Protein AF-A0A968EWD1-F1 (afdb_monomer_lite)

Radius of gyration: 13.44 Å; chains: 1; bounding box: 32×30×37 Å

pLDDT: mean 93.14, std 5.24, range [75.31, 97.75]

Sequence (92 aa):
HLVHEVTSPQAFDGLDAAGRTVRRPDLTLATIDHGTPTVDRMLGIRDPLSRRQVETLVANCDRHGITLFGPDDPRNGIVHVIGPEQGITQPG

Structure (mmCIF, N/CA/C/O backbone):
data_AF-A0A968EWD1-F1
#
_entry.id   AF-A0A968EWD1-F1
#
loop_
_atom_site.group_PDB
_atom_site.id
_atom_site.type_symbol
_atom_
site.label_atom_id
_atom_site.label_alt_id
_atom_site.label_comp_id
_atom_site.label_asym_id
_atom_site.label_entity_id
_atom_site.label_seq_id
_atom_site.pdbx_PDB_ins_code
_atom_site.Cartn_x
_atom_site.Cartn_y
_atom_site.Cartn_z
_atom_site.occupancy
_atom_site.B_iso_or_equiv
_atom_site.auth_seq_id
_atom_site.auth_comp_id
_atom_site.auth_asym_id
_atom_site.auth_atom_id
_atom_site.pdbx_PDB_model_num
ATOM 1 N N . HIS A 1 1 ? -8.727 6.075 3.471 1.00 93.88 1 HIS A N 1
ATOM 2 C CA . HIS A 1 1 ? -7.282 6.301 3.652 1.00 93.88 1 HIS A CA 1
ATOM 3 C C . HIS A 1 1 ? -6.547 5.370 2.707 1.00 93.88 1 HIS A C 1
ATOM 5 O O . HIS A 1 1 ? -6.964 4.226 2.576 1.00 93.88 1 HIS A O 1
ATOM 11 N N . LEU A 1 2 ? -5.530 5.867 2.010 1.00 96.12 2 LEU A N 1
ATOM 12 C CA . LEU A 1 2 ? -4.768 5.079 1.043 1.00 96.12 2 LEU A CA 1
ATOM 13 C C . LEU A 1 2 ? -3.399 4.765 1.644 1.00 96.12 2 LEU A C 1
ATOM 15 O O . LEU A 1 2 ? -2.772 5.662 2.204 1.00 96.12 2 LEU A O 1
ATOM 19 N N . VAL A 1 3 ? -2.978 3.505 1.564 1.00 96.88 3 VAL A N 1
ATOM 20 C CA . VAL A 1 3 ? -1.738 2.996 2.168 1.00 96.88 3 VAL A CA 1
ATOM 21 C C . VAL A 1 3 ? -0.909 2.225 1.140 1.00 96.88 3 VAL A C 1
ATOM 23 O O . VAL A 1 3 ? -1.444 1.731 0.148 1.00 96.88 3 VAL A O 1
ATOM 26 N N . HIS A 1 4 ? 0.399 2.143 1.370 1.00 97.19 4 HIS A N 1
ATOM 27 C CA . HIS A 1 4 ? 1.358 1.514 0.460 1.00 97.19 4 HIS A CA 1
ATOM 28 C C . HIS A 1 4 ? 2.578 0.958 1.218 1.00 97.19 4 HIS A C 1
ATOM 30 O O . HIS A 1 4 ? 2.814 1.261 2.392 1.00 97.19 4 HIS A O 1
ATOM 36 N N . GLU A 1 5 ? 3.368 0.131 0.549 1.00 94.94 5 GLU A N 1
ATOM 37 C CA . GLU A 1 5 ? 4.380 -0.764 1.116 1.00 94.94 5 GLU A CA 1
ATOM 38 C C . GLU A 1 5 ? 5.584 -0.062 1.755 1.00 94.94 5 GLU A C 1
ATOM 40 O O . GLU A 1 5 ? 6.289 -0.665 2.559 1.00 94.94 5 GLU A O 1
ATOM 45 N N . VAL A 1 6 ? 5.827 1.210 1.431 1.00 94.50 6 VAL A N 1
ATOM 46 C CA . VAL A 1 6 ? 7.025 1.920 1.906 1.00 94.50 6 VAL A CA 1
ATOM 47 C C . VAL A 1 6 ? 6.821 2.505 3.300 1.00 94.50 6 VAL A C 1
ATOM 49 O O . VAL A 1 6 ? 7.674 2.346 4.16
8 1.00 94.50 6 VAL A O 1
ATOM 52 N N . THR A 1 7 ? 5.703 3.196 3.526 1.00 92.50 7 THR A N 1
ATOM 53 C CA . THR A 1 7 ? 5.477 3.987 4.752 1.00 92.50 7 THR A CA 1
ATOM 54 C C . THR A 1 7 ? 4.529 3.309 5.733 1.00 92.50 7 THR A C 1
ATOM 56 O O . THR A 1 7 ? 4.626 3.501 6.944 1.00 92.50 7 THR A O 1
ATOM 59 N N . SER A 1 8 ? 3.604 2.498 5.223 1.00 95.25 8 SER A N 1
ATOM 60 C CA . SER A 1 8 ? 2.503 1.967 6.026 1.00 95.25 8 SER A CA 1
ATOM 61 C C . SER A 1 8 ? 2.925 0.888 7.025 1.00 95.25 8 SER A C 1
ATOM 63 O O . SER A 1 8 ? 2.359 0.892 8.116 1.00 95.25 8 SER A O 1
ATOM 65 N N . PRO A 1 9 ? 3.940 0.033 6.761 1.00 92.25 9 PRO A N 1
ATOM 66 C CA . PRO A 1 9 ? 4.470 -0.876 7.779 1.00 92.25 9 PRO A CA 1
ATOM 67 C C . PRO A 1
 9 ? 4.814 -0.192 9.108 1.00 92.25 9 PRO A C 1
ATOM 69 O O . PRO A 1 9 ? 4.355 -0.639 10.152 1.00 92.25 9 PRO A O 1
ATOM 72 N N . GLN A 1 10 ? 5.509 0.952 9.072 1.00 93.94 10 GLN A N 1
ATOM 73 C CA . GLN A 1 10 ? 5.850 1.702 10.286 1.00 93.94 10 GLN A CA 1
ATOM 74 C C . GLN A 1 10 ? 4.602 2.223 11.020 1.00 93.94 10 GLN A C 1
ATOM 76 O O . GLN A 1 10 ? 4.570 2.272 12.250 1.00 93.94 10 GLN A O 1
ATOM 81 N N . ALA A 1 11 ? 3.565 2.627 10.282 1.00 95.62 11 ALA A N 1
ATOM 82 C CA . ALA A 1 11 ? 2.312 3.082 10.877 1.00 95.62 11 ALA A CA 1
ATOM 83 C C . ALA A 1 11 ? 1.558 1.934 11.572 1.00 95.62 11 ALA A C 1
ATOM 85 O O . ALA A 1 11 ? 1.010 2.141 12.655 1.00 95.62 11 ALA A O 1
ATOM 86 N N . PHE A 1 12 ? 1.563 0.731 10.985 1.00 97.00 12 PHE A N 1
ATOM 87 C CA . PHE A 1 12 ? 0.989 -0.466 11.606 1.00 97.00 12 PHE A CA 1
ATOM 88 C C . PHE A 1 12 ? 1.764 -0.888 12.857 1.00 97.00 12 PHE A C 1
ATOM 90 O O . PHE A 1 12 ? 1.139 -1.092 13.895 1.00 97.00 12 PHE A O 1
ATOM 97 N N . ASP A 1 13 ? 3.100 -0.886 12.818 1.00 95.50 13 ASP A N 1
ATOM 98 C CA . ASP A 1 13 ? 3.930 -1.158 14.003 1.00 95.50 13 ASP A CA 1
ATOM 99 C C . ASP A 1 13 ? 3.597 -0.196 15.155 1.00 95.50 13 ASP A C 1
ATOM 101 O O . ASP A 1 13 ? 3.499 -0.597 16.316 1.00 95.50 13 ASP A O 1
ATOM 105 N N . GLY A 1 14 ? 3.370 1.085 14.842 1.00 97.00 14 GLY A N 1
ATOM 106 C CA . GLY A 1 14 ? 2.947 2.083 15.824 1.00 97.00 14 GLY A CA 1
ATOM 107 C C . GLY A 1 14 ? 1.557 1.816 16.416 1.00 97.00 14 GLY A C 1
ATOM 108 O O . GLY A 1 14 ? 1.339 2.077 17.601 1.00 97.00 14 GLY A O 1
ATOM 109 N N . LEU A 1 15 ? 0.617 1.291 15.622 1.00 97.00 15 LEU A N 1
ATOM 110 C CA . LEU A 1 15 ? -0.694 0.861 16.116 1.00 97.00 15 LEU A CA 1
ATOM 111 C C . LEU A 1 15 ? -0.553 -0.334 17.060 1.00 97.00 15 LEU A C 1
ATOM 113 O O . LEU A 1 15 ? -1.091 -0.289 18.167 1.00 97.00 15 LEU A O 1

────────────────

• _Exercise_: Return only the lines above that run from the opening line through the line containing "ATOM 30 O O", exactly as written.

• _Solution to this task_:
Protein AF-A0A968EWD1-F1 (afdb_monomer_lite)

Radius of gyration: 13.44 Å; chains: 1; bounding box: 32×30×37 Å

pLDDT: mean 93.14, std 5.24, range [75.31, 97.75]

Sequence (92 aa):
HLVHEVTSPQAFDGLDAAGRTVRRPDLTLATIDHGTPTVDRMLGIRDPLSRRQVETLVANCDRHGITLFGPDDPRNGIVHVIGPEQGITQPG

Structure (mmCIF, N/CA/C/O backbone):
data_AF-A0A968EWD1-F1
#
_entry.id   AF-A0A968EWD1-F1
#
loop_
_atom_site.group_PDB
_atom_site.id
_atom_site.type_symbol
_atom_
site.label_atom_id
_atom_site.label_alt_id
_atom_site.label_comp_id
_atom_site.label_asym_id
_atom_site.label_entity_id
_atom_site.label_seq_id
_atom_site.pdbx_PDB_ins_code
_atom_site.Cartn_x
_atom_site.Cartn_y
_atom_site.Cartn_z
_atom_site.occupancy
_atom_site.B_iso_or_equiv
_atom_site.auth_seq_id
_atom_site.auth_comp_id
_atom_site.auth_asym_id
_atom_site.auth_atom_id
_atom_site.pdbx_PDB_model_num
ATOM 1 N N . HIS A 1 1 ? -8.727 6.075 3.471 1.00 93.88 1 HIS A N 1
ATOM 2 C CA . HIS A 1 1 ? -7.282 6.301 3.652 1.00 93.88 1 HIS A CA 1
ATOM 3 C C . HIS A 1 1 ? -6.547 5.370 2.707 1.00 93.88 1 HIS A C 1
ATOM 5 O O . HIS A 1 1 ? -6.964 4.226 2.576 1.00 93.88 1 HIS A O 1
ATOM 11 N N . LEU A 1 2 ? -5.530 5.867 2.010 1.00 96.12 2 LEU A N 1
ATOM 12 C CA . LEU A 1 2 ? -4.768 5.079 1.043 1.00 96.12 2 LEU A CA 1
ATOM 13 C C . LEU A 1 2 ? -3.399 4.765 1.644 1.00 96.12 2 LEU A C 1
ATOM 15 O O . LEU A 1 2 ? -2.772 5.662 2.204 1.00 96.12 2 LEU A O 1
ATOM 19 N N . VAL A 1 3 ? -2.978 3.505 1.564 1.00 96.88 3 VAL A N 1
ATOM 20 C CA . VAL A 1 3 ? -1.738 2.996 2.168 1.00 96.88 3 VAL A CA 1
ATOM 21 C C . VAL A 1 3 ? -0.909 2.225 1.140 1.00 96.88 3 VAL A C 1
ATOM 23 O O . VAL A 1 3 ? -1.444 1.731 0.148 1.00 96.88 3 VAL A O 1
ATOM 26 N N . HIS A 1 4 ? 0.399 2.143 1.370 1.00 97.19 4 HIS A N 1
ATOM 27 C CA . HIS A 1 4 ? 1.358 1.514 0.460 1.00 97.19 4 HIS A CA 1
ATOM 28 C C . HIS A 1 4 ? 2.578 0.958 1.218 1.00 97.19 4 HIS A C 1
ATOM 30 O O . HIS A 1 4 ? 2.814 1.261 2.392 1.00 97.19 4 HIS A O 1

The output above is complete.